Lyn Simpson, chief executive of the North Cumbria Integrated Care NHS Foundation Trust, which operates the Cumberland Infirmary, said: “Our 6,000-strong workforce have been outstanding throughout this pandemic and we’ve seen over 300 staff being redeployed into other roles and even coming out of retirement and volunteering to support the response.

“For all of our staff and our front line staff, in particular, this unprecedented event has been exceptionally challenging. In line with the rest of the country, I know staff have been concerned throughout these difficult times and that this has had a significant impact on them. The support of our communities has been important to our front line workers and others who have helped all those affected by this virus.

“One of our key objectives from the start of the incident response was to protect staff and that has been at the forefront of our mind throughout. We have provided in line with or above national guidelines in relation to PPE for our Covid wards.

"The executive team and I have visited and discussed issues each week with staff representatives to listen and respond. We have put in place a range of staff wellbeing processes and resources including a dedicated confidential staff wellbeing telephone line.
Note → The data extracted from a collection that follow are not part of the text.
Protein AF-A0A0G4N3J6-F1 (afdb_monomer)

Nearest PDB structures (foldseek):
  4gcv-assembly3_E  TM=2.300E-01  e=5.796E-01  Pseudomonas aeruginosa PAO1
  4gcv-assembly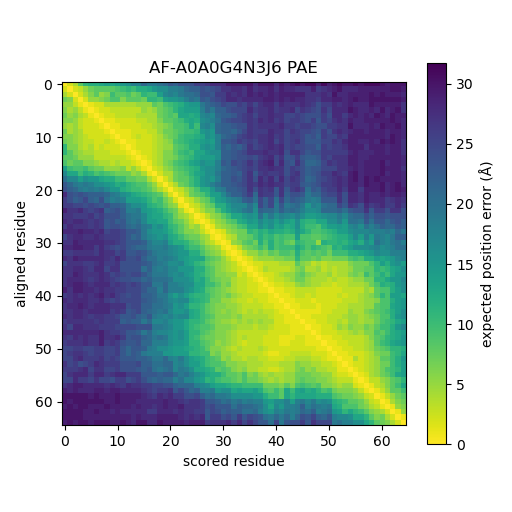1_A  TM=2.308E-01  e=1.348E+00  Pseudomonas aeruginosa PAO1

Secondary structure (DSSP, 8-state):
-HHHHHHHHHHHHHH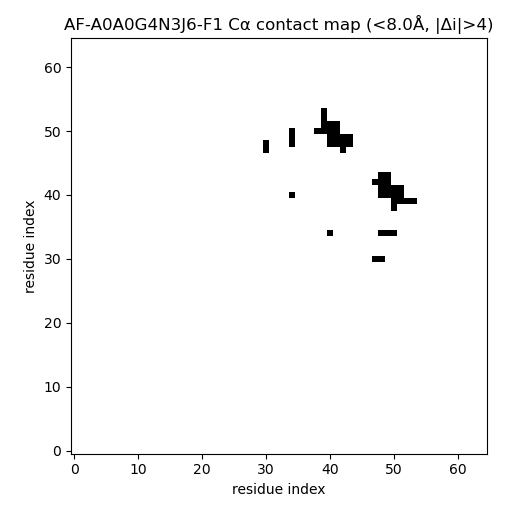HHHGGGTTSS--PPPPSS---TTS-EEE-TTS-EEE--GGG---PPPP--

Radius of gyration: 26.89 Å; Cα contacts (8 Å, |Δi|>4): 24; chains: 1; bounding box: 49×24×79 Å

Structure (mmCIF, N/CA/C/O backbone):
data_AF-A0A0G4N3J6-F1
#
_entry.id   AF-A0A0G4N3J6-F1
#
loop_
_atom_site.group_PDB
_atom_site.id
_atom_site.type_symbol
_atom_site.label_atom_id
_atom_site.label_alt_id
_atom_site.label_comp_id
_atom_site.label_asym_id
_atom_site.label_entity_id
_atom_site.label_seq_id
_atom_site.pdbx_PDB_ins_code
_atom_site.Cartn_x
_atom_site.Cartn_y
_atom_site.Cartn_z
_atom_site.occupancy
_atom_site.B_iso_or_equiv
_atom_site.auth_seq_id
_atom_site.auth_comp_id
_atom_site.auth_asym_id
_atom_site.auth_atom_id
_atom_site.pdbx_PDB_model_num
ATOM 1 N N . MET A 1 1 ? -33.129 0.715 50.283 1.00 54.78 1 MET A N 1
ATOM 2 C CA . MET A 1 1 ? -31.783 0.854 49.670 1.00 54.78 1 MET A CA 1
ATOM 3 C C . MET A 1 1 ? -31.328 -0.353 48.832 1.00 54.78 1 MET A C 1
ATOM 5 O O . MET A 1 1 ? -30.479 -0.175 47.972 1.00 54.78 1 MET A O 1
ATOM 9 N N . ARG A 1 2 ? -31.888 -1.562 49.016 1.00 54.31 2 ARG A N 1
ATOM 10 C CA . ARG A 1 2 ? -31.444 -2.807 48.347 1.00 54.31 2 ARG A CA 1
ATOM 11 C C . ARG A 1 2 ? -31.515 -2.789 46.808 1.00 54.31 2 ARG A C 1
ATOM 13 O O . ARG A 1 2 ? -30.651 -3.359 46.156 1.00 54.31 2 ARG A O 1
ATOM 20 N N . TYR A 1 3 ? -32.493 -2.081 46.241 1.00 59.53 3 TYR A N 1
ATOM 21 C CA . TYR A 1 3 ? -32.657 -1.942 44.787 1.00 59.53 3 TYR A CA 1
ATOM 22 C C . TYR A 1 3 ? -31.606 -1.041 44.125 1.00 59.53 3 TYR A C 1
ATOM 24 O O . TYR A 1 3 ? -31.405 -1.151 42.925 1.00 59.53 3 TYR A O 1
ATOM 32 N N . SER A 1 4 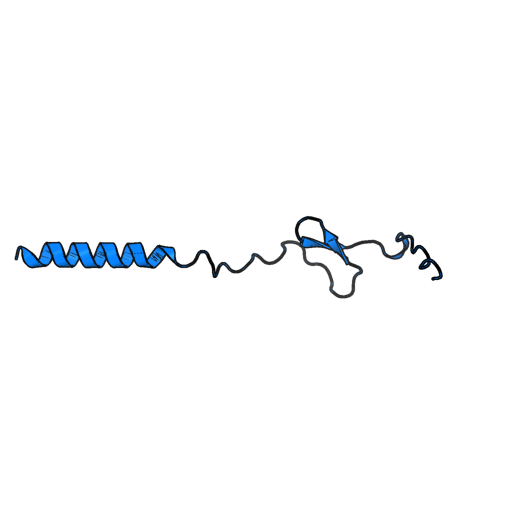? -30.913 -0.198 44.901 1.00 69.19 4 SER A N 1
ATOM 33 C CA . SER A 1 4 ? -29.909 0.746 44.388 1.00 69.19 4 SER A CA 1
ATOM 34 C C . SER A 1 4 ? -28.595 0.057 44.010 1.00 69.19 4 SER A C 1
ATOM 36 O O . SER A 1 4 ? -27.917 0.450 43.071 1.00 69.19 4 SER A O 1
ATOM 38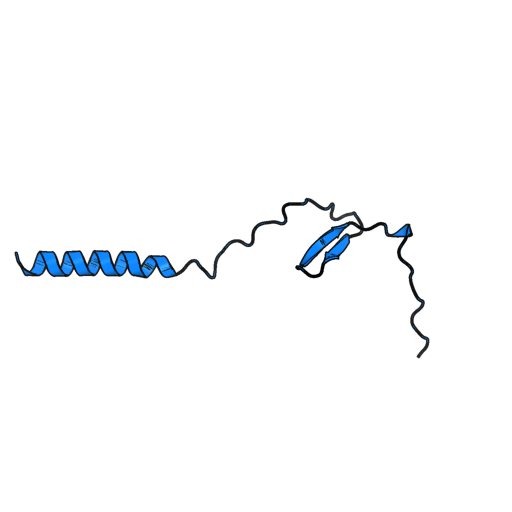 N N . ILE A 1 5 ? -28.230 -1.005 44.732 1.00 74.56 5 ILE A N 1
ATOM 39 C CA . ILE A 1 5 ? -26.954 -1.703 44.524 1.00 74.56 5 ILE A CA 1
ATOM 40 C C . ILE A 1 5 ? -27.015 -2.553 43.250 1.00 74.56 5 ILE A C 1
ATOM 42 O O . ILE A 1 5 ? -26.060 -2.594 42.480 1.00 74.56 5 ILE A O 1
ATOM 46 N N . VAL A 1 6 ? -28.159 -3.197 43.003 1.00 77.12 6 VAL A N 1
ATOM 47 C CA . VAL A 1 6 ? -28.368 -4.049 41.823 1.00 77.12 6 VAL A CA 1
ATOM 48 C C . VAL A 1 6 ? -28.384 -3.217 40.541 1.00 77.12 6 VAL A C 1
ATOM 50 O O . VAL A 1 6 ? -27.765 -3.605 39.553 1.00 77.12 6 VAL A O 1
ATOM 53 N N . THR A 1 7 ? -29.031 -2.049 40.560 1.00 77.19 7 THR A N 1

“We know there have been issues with supplies which was reported nationally however the trust has not run out of PPE and we have been able to supply all Covid wards with PHE-approved PPE throughout this pandemic.

“We have followed national guidance in relation to testing and we continue to test symptomatic staff and, based on clinical need, we also now test asymptomatic staff. We were not able to undertake this level of testing when the virus was at its peak.

“The national guidance has changed frequently and this has been challenging to communicate with staff however we have been sharing staff updates daily.

“We welcome all feedback which provides us with lots of learning and also some excellent work where we are celebrating good practice. Every story is valued by us and it is good that people share their stories so that we can all reflect on how we move forward together.”